Consumers with access to the Internet can check rates and determine life insurance needs without talking to an agent. Many insurance agencies and trade groups have free quotation services on the Web.

If you use these resources but aren't ready to talk to an agent, be careful how much information you provide. Although most work sheets ask for it, your name--or the name of your spouse or children--are not required to get a quote. Likewise, the quotation service doesn't need your street address, but it will need your state of residence to provide an accurate quote. Take all quotes with a grain of salt; until you've applied for a policy and passed any requisite physical exams, the rate is not guaranteed.

Some of the better sites:

* Quotesmith at http://www.quotesmith.com allows you to compare rates of about 140 companies. After you complete a work sheet, which includes the amount of insurance you want, the period for which you want the level premiums (from five to 20 years) and the state where you live, the site will give you a list of companies that offer that policy, their annual premiums and ratings of the companies' financial stability.

* QuickQuote at http://www.quickquote.com provides a similar service but limits its listing to the five or 10 companies with the least expensive rates. The service appears to have a more limited selection of level-premium companies. On a sample series of searches, QuickQuote rates were about $100 more expensive than the least expensive rates offered by Quotesmith.

* An insurance agent's trade group operates the site at http://www.insweb.com, which offers quotes from a number of companies.
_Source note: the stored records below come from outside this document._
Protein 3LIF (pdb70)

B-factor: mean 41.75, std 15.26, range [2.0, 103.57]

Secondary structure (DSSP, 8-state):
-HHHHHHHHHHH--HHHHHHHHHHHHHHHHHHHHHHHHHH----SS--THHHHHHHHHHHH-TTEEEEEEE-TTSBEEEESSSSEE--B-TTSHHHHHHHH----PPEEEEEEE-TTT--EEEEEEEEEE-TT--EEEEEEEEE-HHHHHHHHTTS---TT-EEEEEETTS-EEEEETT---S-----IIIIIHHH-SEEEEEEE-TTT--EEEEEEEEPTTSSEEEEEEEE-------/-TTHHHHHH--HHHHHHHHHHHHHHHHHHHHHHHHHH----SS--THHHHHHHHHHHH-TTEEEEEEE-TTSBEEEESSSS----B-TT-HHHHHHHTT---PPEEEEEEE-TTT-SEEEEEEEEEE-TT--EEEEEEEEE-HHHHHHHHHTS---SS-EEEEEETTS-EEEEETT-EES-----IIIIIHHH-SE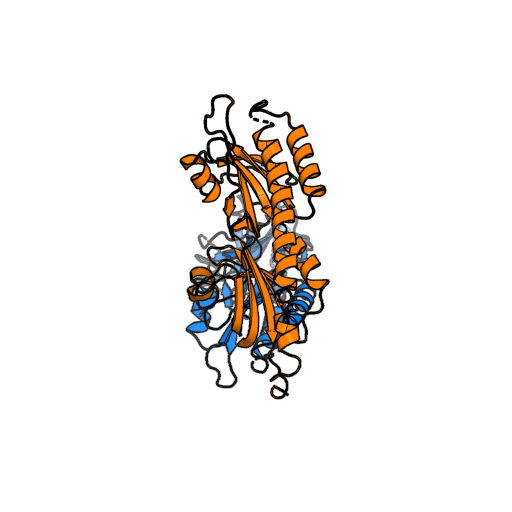EEEEEE-TTT--EEEEEEEEPTTSSEEEEEEEE-S--SS--

Radius of gyration: 27.38 Å; Cα contacts (8 Å, |Δi|>4): 921; chains: 2; bounding box: 94×33×66 Å

Foldseek 3Di:
DVLVVVVVVVVVVLVVQVVLLVVVVVLVVVVLVVVVVVLVVLVPLDDDLVVLCVQLVVCVPRPFFNKKWWAWLQQFTDHIVDPPGPRHHGCVPVVFVVLLVDQDFAFDKDDQDQDPVPRHGFIKTKGFHAHPVRHTTTIMMTTGRLVVSQVVVVVDDFPPQKKKFKFFLQAFTHAIPPVGDGGDGADPCRVPAVVVHQDFWDWDADPVPRAIWIKTKGQRPPHRMMMMIIHHSDDDDDD/DVPVVVVVVVLVVLVVLLAVVLVLVVVVLVVVVVVLVVLVPLDDDVCVLVVFLVVCVVNPFWVGKFKAWPQQWTDHIVDDPRDTDRPSVDVVFVVLQPDLDFDWDKDDQDQDPVPRHTFIKTKGFHAHVVRHTTIMMITTTDLVVSQVVVVVDDQADVKKKFKFFLQFFTHAMPPVRDGGDGADPVNVPDVVVYQWDWDWDADPVPRAIWIKTKHQRPPHRMMMIMIHGDVCVVPPD

Solvent-accessible surface area: 23323 Å² total

Sequence (476 aa):
DSHKIALAQSETERNLSHSLAEHATHHTFQGADVVLDDIVSFKWRPHPSPVFNERLRALADNLPQLSDVAILDADGQLTYASVKPVPALDNSDRSYFRYHRANDDHTLLITGPIQSRTSGVWVFVVSRRLETTDGKFFGVVVATIESEYFSTFYKTFDLGPGGSISLLHSDGRLLIQWPSLQTGRDANVLFQKALPRSPDGYYLTVSPFDGLTKYLAYRRVSRYPLVVTVARTEDSVLSGKIALAQSETERNLSHSLAEHATHTFQGADVVLDDIVSFKWRPHPSPVFNERLRALADNLPQLSDVAILDADGQLTYASVKPVPALDNSDRSYFRYHRANDDHTLLITGPIQSRTSGVWVFVVSRRLETTDGKFFGVVVATIESEYFSTFYKTFDLGPGGSISLLHSDDGRLLIQWPSLQTGRDANVLFQKALPRSPDGYYLTVSPFDGLTKYLAYRRVSRYPLVVTVARTEDSVLSGW

CATH classification: 3.30.450.20 (+1 more: 3.30.450.20)

Nearest PDB structures (foldseek):
  3lif-assembly2_B  TM=1.002E+00  e=1.191E-47  Rhodopseudomonas palustris
  4jgp-assembly1_B  TM=8.021E-01  e=1.434E-09  Bacillus subtilis subsp. subtilis str. 168
  5ere-assembly1_A  TM=7.821E-01  e=1.198E-09  Desulfohalobium retbaense DSM 5692
  7k5n-assembly1_A-2  TM=7.337E-01  e=3.517E-09  Aeromonas caviae
  6mni-assembly1_B  TM=7.309E-01  e=2.384E-08  Pseudomonas syringae pv. actinidiae

Organism: Rhodopseudomonas palustris (strain ATCC BAA-98 / CGA009) (NCBI:txid258594)

InterPro domains:
  IPR000014 PAS domain [PS50112] (327-383)
  IPR000014 PAS domain [SM00091] (330-395)
  IPR000014 PAS domain [TIGR00229] (326-450)
  IPR000014 PAS domain [cd00130] (339-441)
  IPR000160 GGDEF domain [PF00990] (463-615)
  IPR000160 GGDEF domain [PS50887] (488-622)
  IPR000160 GGDEF domain [SM00267] (451-620)
  IPR000160 GGDEF domain [TIGR00254] (459-618)
  IPR000160 GGDEF domain [cd01949] (463-618)
  IPR000700 PAS-associated, C-terminal [PS50113] (401-453)
  IPR001610 PAC motif [SM00086] (402-444)
  IPR013655 PAS fold 3 [PF08447] (354-437)
  IPR029787 Nucleotide cyclase [SSF55073] (467-618)
  IPR035965 PAS domain superfamily [SSF55785] (318-442)
  IPR043128 Reverse transcriptase/Diguanylate cyclase domain [G3DSA:3.30.70.270] (450-620)
  IPR050469 Diguanylate cyclase Dgc-like, bacteria [PTHR45138] (329-623)
  IPR054327 Histidine kinase-like, sensor domain [PF22588] (190-276)

Structure (mmCIF, N/CA/C/O backbone):
data_3LIF
#
_entry.id   3LIF
#
_cell.length_a   184.780
_cell.length_b   184.780
_cell.length_c   184.780
_cell.angle_alpha   90.000
_cell.angle_beta   90.000
_cell.angle_gamma   90.000
#
_symmetry.space_group_name_H-M   'P 43 3 2'
#
loop_
_entity.id
_entity.type
_entity.pdbx_description
1 polymer 'Putative diguanylate cyclase (GGDEF) with PAS/PAC domain'
2 non-polymer (4S)-2-METHYL-2,4-PENTANEDIOL
3 non-polymer 'CITRIC ACID'
4 water water
#
loop_
_atom_site.group_PDB
_atom_site.id
_atom_site.type_symbol
_atom_site.label_atom_id
_atom_site.label_alt_id
_atom_site.label_comp_id
_atom_site.label_asym_id
_atom_site.label_entity_id
_atom_site.label_seq_id
_atom_site.pdbx_PDB_ins_code
_atom_site.Cartn_x
_atom_site.Cartn_y
_atom_site.Cartn_z
_atom_site.occupancy
_atom_site.B_iso_or_equiv
_atom_site.auth_seq_id
_atom_site.auth_comp_id
_atom_site.auth_asym_id
_atom_site.auth_atom_id
_atom_site.pdbx_PDB_model_num
ATOM 1 N N . ASP A 1 4 ? -23.951 -17.603 15.329 1.00 66.68 43 ASP A N 1
ATOM 2 C CA . ASP A 1 4 ? -22.812 -17.192 16.197 1.00 66.72 43 ASP A CA 1
ATOM 3 C C . ASP A 1 4 ? -21.970 -16.137 15.543 1.00 66.53 43 ASP A C 1
ATOM 4 O O . ASP A 1 4 ? -21.544 -16.265 14.402 1.00 66.71 43 ASP A O 1
ATOM 9 N N . SER A 1 5 ? -21.724 -15.086 16.299 1.00 66.27 44 SER A N 1
ATOM 10 C CA . SER A 1 5 ? -20.693 -14.143 15.984 1.00 65.74 44 SER A CA 1
ATOM 11 C C . SER A 1 5 ? -19.392 -14.874 15.931 1.00 64.97 44 SER A C 1
ATOM 12 O O . SER A 1 5 ? -18.601 -14.647 15.033 1.00 64.92 44 SER A O 1
ATOM 15 N N . HIS A 1 6 ? -19.159 -15.728 16.927 1.00 64.27 45 HIS A N 1
ATOM 16 C CA . HIS A 1 6 ? -17.883 -16.410 17.037 1.00 63.75 45 HIS A CA 1
ATOM 17 C C . HIS A 1 6 ? -17.645 -17.255 15.765 1.00 62.58 45 HIS A C 1
ATOM 18 O O . HIS A 1 6 ? -16.505 -17.597 15.449 1.00 62.69 45 HIS A O 1
ATOM 25 N N . LYS A 1 7 ? -18.709 -17.532 15.000 1.00 61.05 46 LYS A N 1
ATOM 26 C CA . LYS A 1 7 ? -18.603 -18.385 13.805 1.00 58.86 46 LYS A CA 1
ATOM 27 C C . LYS A 1 7 ? -18.189 -17.584 12.618 1.00 57.50 46 LYS A C 1
ATOM 28 O O . LYS A 1 7 ? -17.315 -17.999 11.862 1.00 57.89 46 LYS A O 1
ATOM 34 N N . ILE A 1 8 ? -18.839 -16.449 12.423 1.00 55.45 47 ILE A N 1
ATOM 35 C CA . ILE A 1 8 ? -18.459 -15.560 11.338 1.00 53.28 47 ILE A CA 1
ATOM 36 C C . ILE A 1 8 ? -16.991 -15.156 11.475 1.00 51.32 47 ILE A C 1
ATOM 37 O O . ILE A 1 8 ? -16.266 -15.014 10.490 1.00 50.95 47 ILE A O 1
ATOM 42 N N . ALA A 1 9 ? -16.555 -14.965 12.706 1.00 48.61 48 ALA A N 1
ATOM 43 C CA . ALA A 1 9 ? -15.258 -14.384 12.905 1.00 46.91 48 ALA A CA 1
ATOM 44 C C . ALA A 1 9 ? -14.228 -15.478 12.692 1.00 45.95 48 ALA A C 1
ATOM 45 O O . ALA A 1 9 ? -13.090 -15.208 12.281 1.00 45.76 48 ALA A O 1
ATOM 47 N N . LEU A 1 10 ? -14.613 -16.711 13.003 1.00 43.98 49 LEU A N 1
ATOM 48 C CA . LEU A 1 10 ? -13.707 -17.816 12.806 1.00 42.16 49 LEU A CA 1
ATOM 49 C C . LEU A 1 10 ? -13.576 -18.059 11.298 1.00 41.15 49 LEU A C 1
ATOM 50 O O . LEU A 1 10 ? -12.501 -18.303 10.788 1.00 41.01 49 LEU A O 1
ATOM 55 N N . ALA A 1 11 ? -14.647 -17.872 10.562 1.00 40.42 50 ALA A N 1
ATOM 56 C CA . ALA A 1 11 ? -14.581 -18.101 9.130 1.00 39.78 50 ALA A CA 1
ATOM 57 C C . ALA A 1 11 ? -13.691 -17.118 8.420 1.00 39.92 50 ALA A C 1
ATOM 58 O O . ALA A 1 11 ? -13.058 -17.476 7.430 1.00 41.06 50 ALA A O 1
ATOM 60 N N . GLN A 1 12 ? -13.644 -15.880 8.882 1.00 39.95 51 GLN A N 1
ATOM 61 C CA . GLN A 1 12 ? -12.823 -14.901 8.215 1.00 40.90 51 GLN A CA 1
ATOM 62 C C . GLN A 1 12 ? -11.415 -15.101 8.674 1.00 39.55 51 GLN A C 1
ATOM 63 O O . GLN A 1 12 ? -10.443 -14.764 7.991 1.00 39.91 51 GLN A O 1
ATOM 69 N N . SER A 1 13 ? -11.274 -15.609 9.872 1.00 37.84 52 SER A N 1
ATOM 70 C CA . SER A 1 13 ? -9.944 -15.822 10.307 1.00 37.09 52 SER A CA 1
ATOM 71 C C . SER A 1 13 ? -9.333 -16.983 9.453 1.00 36.95 52 SER A C 1
ATOM 72 O O . SER A 1 13 ? -8.234 -16.838 8.902 1.00 35.69 52 SER A O 1
ATOM 75 N N . GLU A 1 14 ? -10.075 -18.093 9.309 1.00 35.92 53 GLU A N 1
ATOM 76 C CA . GLU A 1 14 ? -9.652 -19.177 8.448 1.00 36.04 53 GLU A CA 1
ATOM 77 C C . GLU A 1 14 ? -9.353 -18.598 7.073 1.00 36.73 53 GLU A C 1
ATOM 78 O O . GLU A 1 14 ? -8.319 -18.869 6.476 1.00 37.92 53 GLU A O 1
ATOM 84 N N . THR A 1 15 ? -10.229 -17.775 6.542 1.00 36.69 54 THR A N 1
ATOM 85 C CA . THR A 1 15 ? -9.868 -17.188 5.285 1.00 36.55 54 THR A CA 1
ATOM 86 C C . THR A 1 15 ? -8.542 -16.403 5.368 1.00 37.11 54 THR A C 1
ATOM 87 O O . THR A 1 15 ? -7.778 -16.405 4.417 1.00 37.84 54 THR A O 1
ATOM 91 N N . GLU A 1 16 ? -8.244 -15.702 6.451 1.00 37.00 55 GLU A N 1
ATOM 92 C CA . GLU A 1 16 ? -7.050 -14.865 6.348 1.00 38.11 55 GLU A CA 1
ATOM 93 C C . GLU A 1 16 ? -5.838 -15.753 6.418 1.00 37.15 55 GLU A C 1
ATOM 94 O O . GLU A 1 16 ? -4.837 -15.477 5.760 1.00 37.24 55 GLU A O 1
ATOM 108 N N . ARG A 1 18 ? -5.714 -18.920 5.439 1.00 33.29 57 ARG A N 1
ATOM 109 C CA . ARG A 1 18 ? -5.476 -19.610 4.175 1.00 32.39 57 ARG A CA 1
ATOM 110 C C . ARG A 1 18 ? -4.777 -18.674 3.187 1.00 32.69 57 ARG A C 1
ATOM 111 O O . ARG A 1 18 ? -3.863 -19.109 2.486 1.00 32.58 57 ARG A O 1
ATOM 119 N N . ASN A 1 19 ? -5.124 -17.387 3.155 1.00 33.25 58 ASN A N 1
ATOM 120 C CA . ASN A 1 19 ? -4.432 -16.516 2.184 1.00 34.55 58 ASN A CA 1
ATOM 121 C C . ASN A 1 19 ? -3.044 -16.310 2.632 1.00 33.14 58 ASN A C 1
ATOM 122 O O . ASN A 1 19 ? -2.153 -16.289 1.839 1.00 33.14 58 ASN A O 1
ATOM 127 N N . LEU A 1 20 ? -2.858 -16.154 3.925 1.00 32.57 59 LEU A N 1
ATOM 128 C CA . LEU A 1 20 ? -1.536 -15.857 4.425 1.00 32.98 59 LEU A CA 1
ATOM 129 C C . LEU A 1 20 ? -0.504 -16.994 4.051 1.00 33.11 59 LEU A C 1
ATOM 130 O O . LEU A 1 20 ? 0.602 -16.737 3.544 1.00 31.89 59 LEU A O 1
ATOM 135 N N . SER A 1 21 ? -0.922 -18.236 4.279 1.00 32.77 60 SER A N 1
ATOM 136 C CA . SER A 1 21 ? -0.208 -19.400 3.833 1.00 33.75 60 SER A CA 1
ATOM 137 C C . SER A 1 21 ? 0.120 -19.289 2.323 1.00 34.88 60 SER A C 1
ATOM 138 O O . SER A 1 21 ? 1.245 -19.583 1.879 1.00 35.51 60 SER A O 1
ATOM 141 N N . HIS A 1 22 ? -0.833 -18.841 1.530 1.00 34.86 61 HIS A N 1
ATOM 142 C CA . HIS A 1 22 ? -0.527 -18.634 0.134 1.00 35.48 61 HIS A CA 1
ATOM 143 C C . HIS A 1 22 ? 0.580 -17.590 -0.075 1.00 34.66 61 HIS A C 1
ATOM 144 O O . HIS A 1 22 ? 1.512 -17.785 -0.847 1.00 34.78 61 HIS A O 1
ATOM 151 N N . SER A 1 23 ? 0.522 -16.481 0.629 1.00 33.86 62 SER A N 1
ATOM 152 C CA . SER A 1 23 ? 1.612 -15.530 0.504 1.00 33.68 62 SER A CA 1
ATOM 153 C C . SER A 1 23 ? 2.959 -16.086 0.960 1.00 32.99 62 SER A C 1
ATOM 154 O O . SER A 1 23 ? 3.963 -15.886 0.308 1.00 33.42 62 SER A O 1
ATOM 157 N N . LEU A 1 24 ? 2.980 -16.735 2.124 1.00 32.06 63 LEU A N 1
ATOM 158 C CA . LEU A 1 24 ? 4.195 -17.334 2.642 1.00 30.00 63 LEU A CA 1
ATOM 159 C C . LEU A 1 24 ? 4.762 -18.364 1.629 1.00 28.97 63 LEU A C 1
ATOM 160 O O . LEU A 1 24 ? 5.941 -18.398 1.412 1.00 28.08 63 LEU A O 1
ATOM 165 N N . ALA A 1 25 ? 3.918 -19.166 0.996 1.00 28.54 64 ALA A N 1
ATOM 166 C CA . ALA A 1 25 ? 4.392 -20.190 0.074 1.00 28.95 64 ALA A CA 1
ATOM 167 C C . ALA A 1 25 ? 5.079 -19.534 -1.137 1.00 30.32 64 ALA A C 1
ATOM 168 O O . ALA A 1 25 ? 6.134 -19.969 -1.610 1.00 29.78 64 ALA A O 1
ATOM 170 N N . GLU A 1 26 ? 4.487 -18.458 -1.624 1.00 31.48 65 GLU A N 1
ATOM 171 C CA . GLU A 1 26 ? 5.086 -17.748 -2.740 1.00 33.22 65 GLU A CA 1
ATOM 172 C C . GLU A 1 26 ? 6.359 -17.069 -2.395 1.00 31.31 65 GLU A C 1
ATOM 173 O O . GLU A 1 26 ? 7.304 -17.037 -3.170 1.00 31.04 65 GLU A O 1
ATOM 179 N N . HIS A 1 27 ? 6.375 -16.458 -1.249 1.00 29.98 66 HIS A N 1
ATOM 180 C CA . HIS A 1 27 ? 7.619 -15.895 -0.829 1.00 29.94 66 HIS A CA 1
ATOM 181 C C . HIS A 1 27 ? 8.738 -16.971 -0.883 1.00 30.57 66 HIS A C 1
ATOM 182 O O . HIS A 1 27 ? 9.892 -16.660 -1.260 1.00 30.90 66 HIS A O 1
ATOM 189 N N . ALA A 1 28 ? 8.412 -18.222 -0.502 1.00 29.20 67 ALA A N 1
ATOM 190 C CA . ALA A 1 28 ? 9.431 -19.250 -0.461 1.00 28.81 67 ALA A CA 1
ATOM 191 C C . ALA A 1 28 ? 9.768 -19.493 -1.898 1.00 28.32 67 ALA A C 1
ATOM 192 O O . ALA A 1 28 ? 10.934 -19.384 -2.302 1.00 28.93 67 ALA A O 1
ATOM 194 N N . THR A 1 29 ? 8.749 -19.773 -2.695 1.00 27.54 68 THR A N 1
ATOM 195 C CA . THR A 1 29 ? 9.027 -20.013 -4.090 1.00 27.11 68 THR A CA 1
ATOM 196 C C . THR A 1 29 ? 9.914 -18.913 -4.676 1.00 27.96 68 THR A C 1
ATOM 197 O O . THR A 1 29 ? 10.936 -19.186 -5.283 1.00 28.88 68 THR A O 1
ATOM 201 N N . HIS A 1 30 ? 9.558 -17.666 -4.477 1.00 28.77 69 HIS A N 1
ATOM 202 C CA A HIS A 1 30 ? 10.305 -16.585 -5.114 0.50 29.42 69 HIS A CA 1
ATOM 203 C CA B HIS A 1 30 ? 10.298 -16.578 -5.086 0.50 29.27 69 HIS A CA 1
ATOM 204 C C . HIS A 1 30 ? 11.733 -16.550 -4.560 1.00 29.43 69 HIS A C 1
ATOM 205 O O . HIS A 1 30 ? 12.682 -16.327 -5.325 1.00 29.00 69 HIS A O 1
ATOM 218 N N . THR A 1 31 ? 11.890 -16.765 -3.246 1.00 29.54 70 THR A N 1
ATOM 219 C CA . THR A 1 31 ? 13.232 -16.704 -2.642 1.00 30.30 70 THR A CA 1
ATOM 220 C C . THR A 1 31 ? 14.166 -17.811 -3.166 1.00 30.95 70 THR A C 1
ATOM 221 O O . THR A 1 31 ? 15.280 -17.544 -3.596 1.00 30.73 70 THR A O 1
ATOM 225 N N . PHE A 1 32 ? 13.704 -19.051 -3.155 1.00 31.06 71 PHE A N 1
ATOM 226 C CA . PHE A 1 32 ? 14.511 -20.103 -3.768 1.0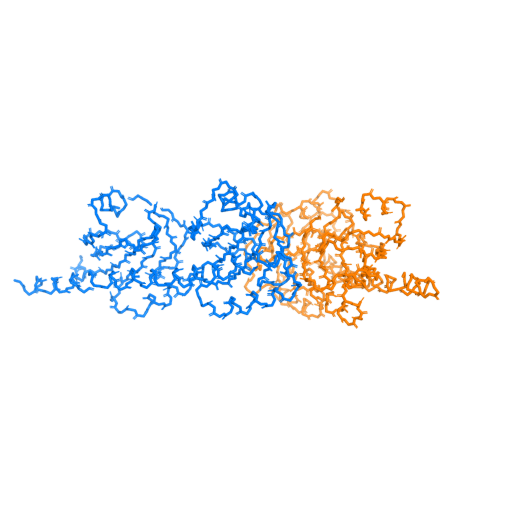0 32.60 71 PHE A CA 1
ATOM 227 C C . PHE A 1 32 ? 14.773 -19.873 -5.253 1.00 33.82 71 PHE A C 1
ATOM 228 O O . PHE A 1 32 ? 15.895 -20.110 -5.714 1.00 34.88 71 PHE A O 1
ATOM 236 N N . GLN A 1 33 ? 13.766 -19.382 -5.986 1.00 34.72 72 GLN A N 1
ATOM 237 C CA . GLN A 1 33 ? 13.904 -19.130 -7.401 1.00 34.96 72 GLN A CA 1
ATOM 238 C C . GLN A 1 33 ? 15.042 -18.132 -7.558 1.00 33.74 72 GLN A C 1
ATOM 239 O O . GLN A 1 33 ? 15.933 -18.283 -8.377 1.00 32.61 72 GLN A O 1
ATOM 245 N N . GLY A 1 34 ? 15.018 -17.108 -6.733 1.00 32.96 73 GLY A N 1
ATOM 246 C CA . GLY A 1 34 ? 16.051 -16.107 -6.816 1.00 33.57 73 GLY A CA 1
ATOM 247 C C . GLY A 1 34 ? 17.411 -16.762 -6.764 1.00 34.28 73 GLY A C 1
ATOM 248 O O . GLY A 1 34 ? 18.290 -16.410 -7.540 1.00 35.76 73 GLY A O 1
ATOM 249 N N . ALA A 1 35 ? 17.564 -17.726 -5.846 1.00 33.44 74 ALA A N 1
ATOM 250 C CA . ALA A 1 35 ? 18.812 -18.370 -5.562 1.00 32.00 74 ALA A CA 1
ATOM 251 C C . ALA A 1 35 ? 19.118 -19.291 -6.715 1.00 32.02 74 ALA A C 1
ATOM 252 O O . ALA A 1 35 ? 20.257 -19.356 -7.166 1.00 31.47 74 ALA A O 1
ATOM 254 N N . ASP A 1 36 ? 18.110 -19.997 -7.207 1.00 31.79 75 ASP A N 1
ATOM 255 C CA . ASP A 1 36 ? 18.332 -20.872 -8.331 1.00 32.96 75 ASP A CA 1
ATOM 256 C C . ASP A 1 36 ? 18.951 -20.089 -9.485 1.00 34.85 75 ASP A C 1
ATOM 257 O O . ASP A 1 36 ? 19.964 -20.457 -10.070 1.00 36.37 75 ASP A O 1
ATOM 262 N N . VAL A 1 37 ? 18.336 -18.974 -9.819 1.00 35.96 76 VAL A N 1
ATOM 263 C CA . VAL A 1 37 ? 18.832 -18.171 -10.897 1.00 35.96 76 VAL A CA 1
ATOM 264 C C . VAL A 1 37 ? 20.317 -17.849 -10.647 1.00 36.23 76 VAL A C 1
ATOM 265 O O . VAL A 1 37 ? 21.150 -17.958 -11.559 1.00 35.76 76 VAL A O 1
ATOM 269 N N . VAL A 1 38 ? 20.666 -17.433 -9.438 1.00 36.17 77 VAL A N 1
ATOM 270 C CA . VAL A 1 38 ? 22.062 -17.081 -9.242 1.00 36.78 77 VAL A CA 1
ATOM 271 C C . VAL A 1 38 ? 23.019 -18.286 -9.407 1.00 37.78 77 VAL A C 1
ATOM 272 O O . VAL A 1 38 ? 24.097 -18.167 -10.022 1.00 37.03 77 VAL A O 1
ATOM 276 N N . LEU A 1 39 ? 22.637 -19.449 -8.867 1.00 38.22 78 LEU A N 1
ATOM 277 C CA . LEU A 1 39 ? 23.562 -20.560 -8.918 1.00 38.66 78 LEU A CA 1
ATOM 278 C C . LEU A 1 39 ? 23.730 -20.827 -10.386 1.00 39.83 78 LEU A C 1
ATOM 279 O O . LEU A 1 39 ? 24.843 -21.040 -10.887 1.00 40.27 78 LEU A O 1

The site isn't as easy to use for comparison purposes, but it's worth a look.

* Interlinx offers quotes and basic information about life insurance at http://www.budgetlife.com. Though its quotation service is not as good as those offered at other sites, it offers a nice work sheet that can help you determine how much insurance you need. The work sheet is highly simplified, so consider the results an estimate.

* InsuranceQuote Services offers a site at http://www.iquote.com; Key Partners Marketing Group hosts http://www.bloodhound.com and also offers http://www.underwriter.com. These services require you to provide your name and address, and they send you the quote rather than providing one online.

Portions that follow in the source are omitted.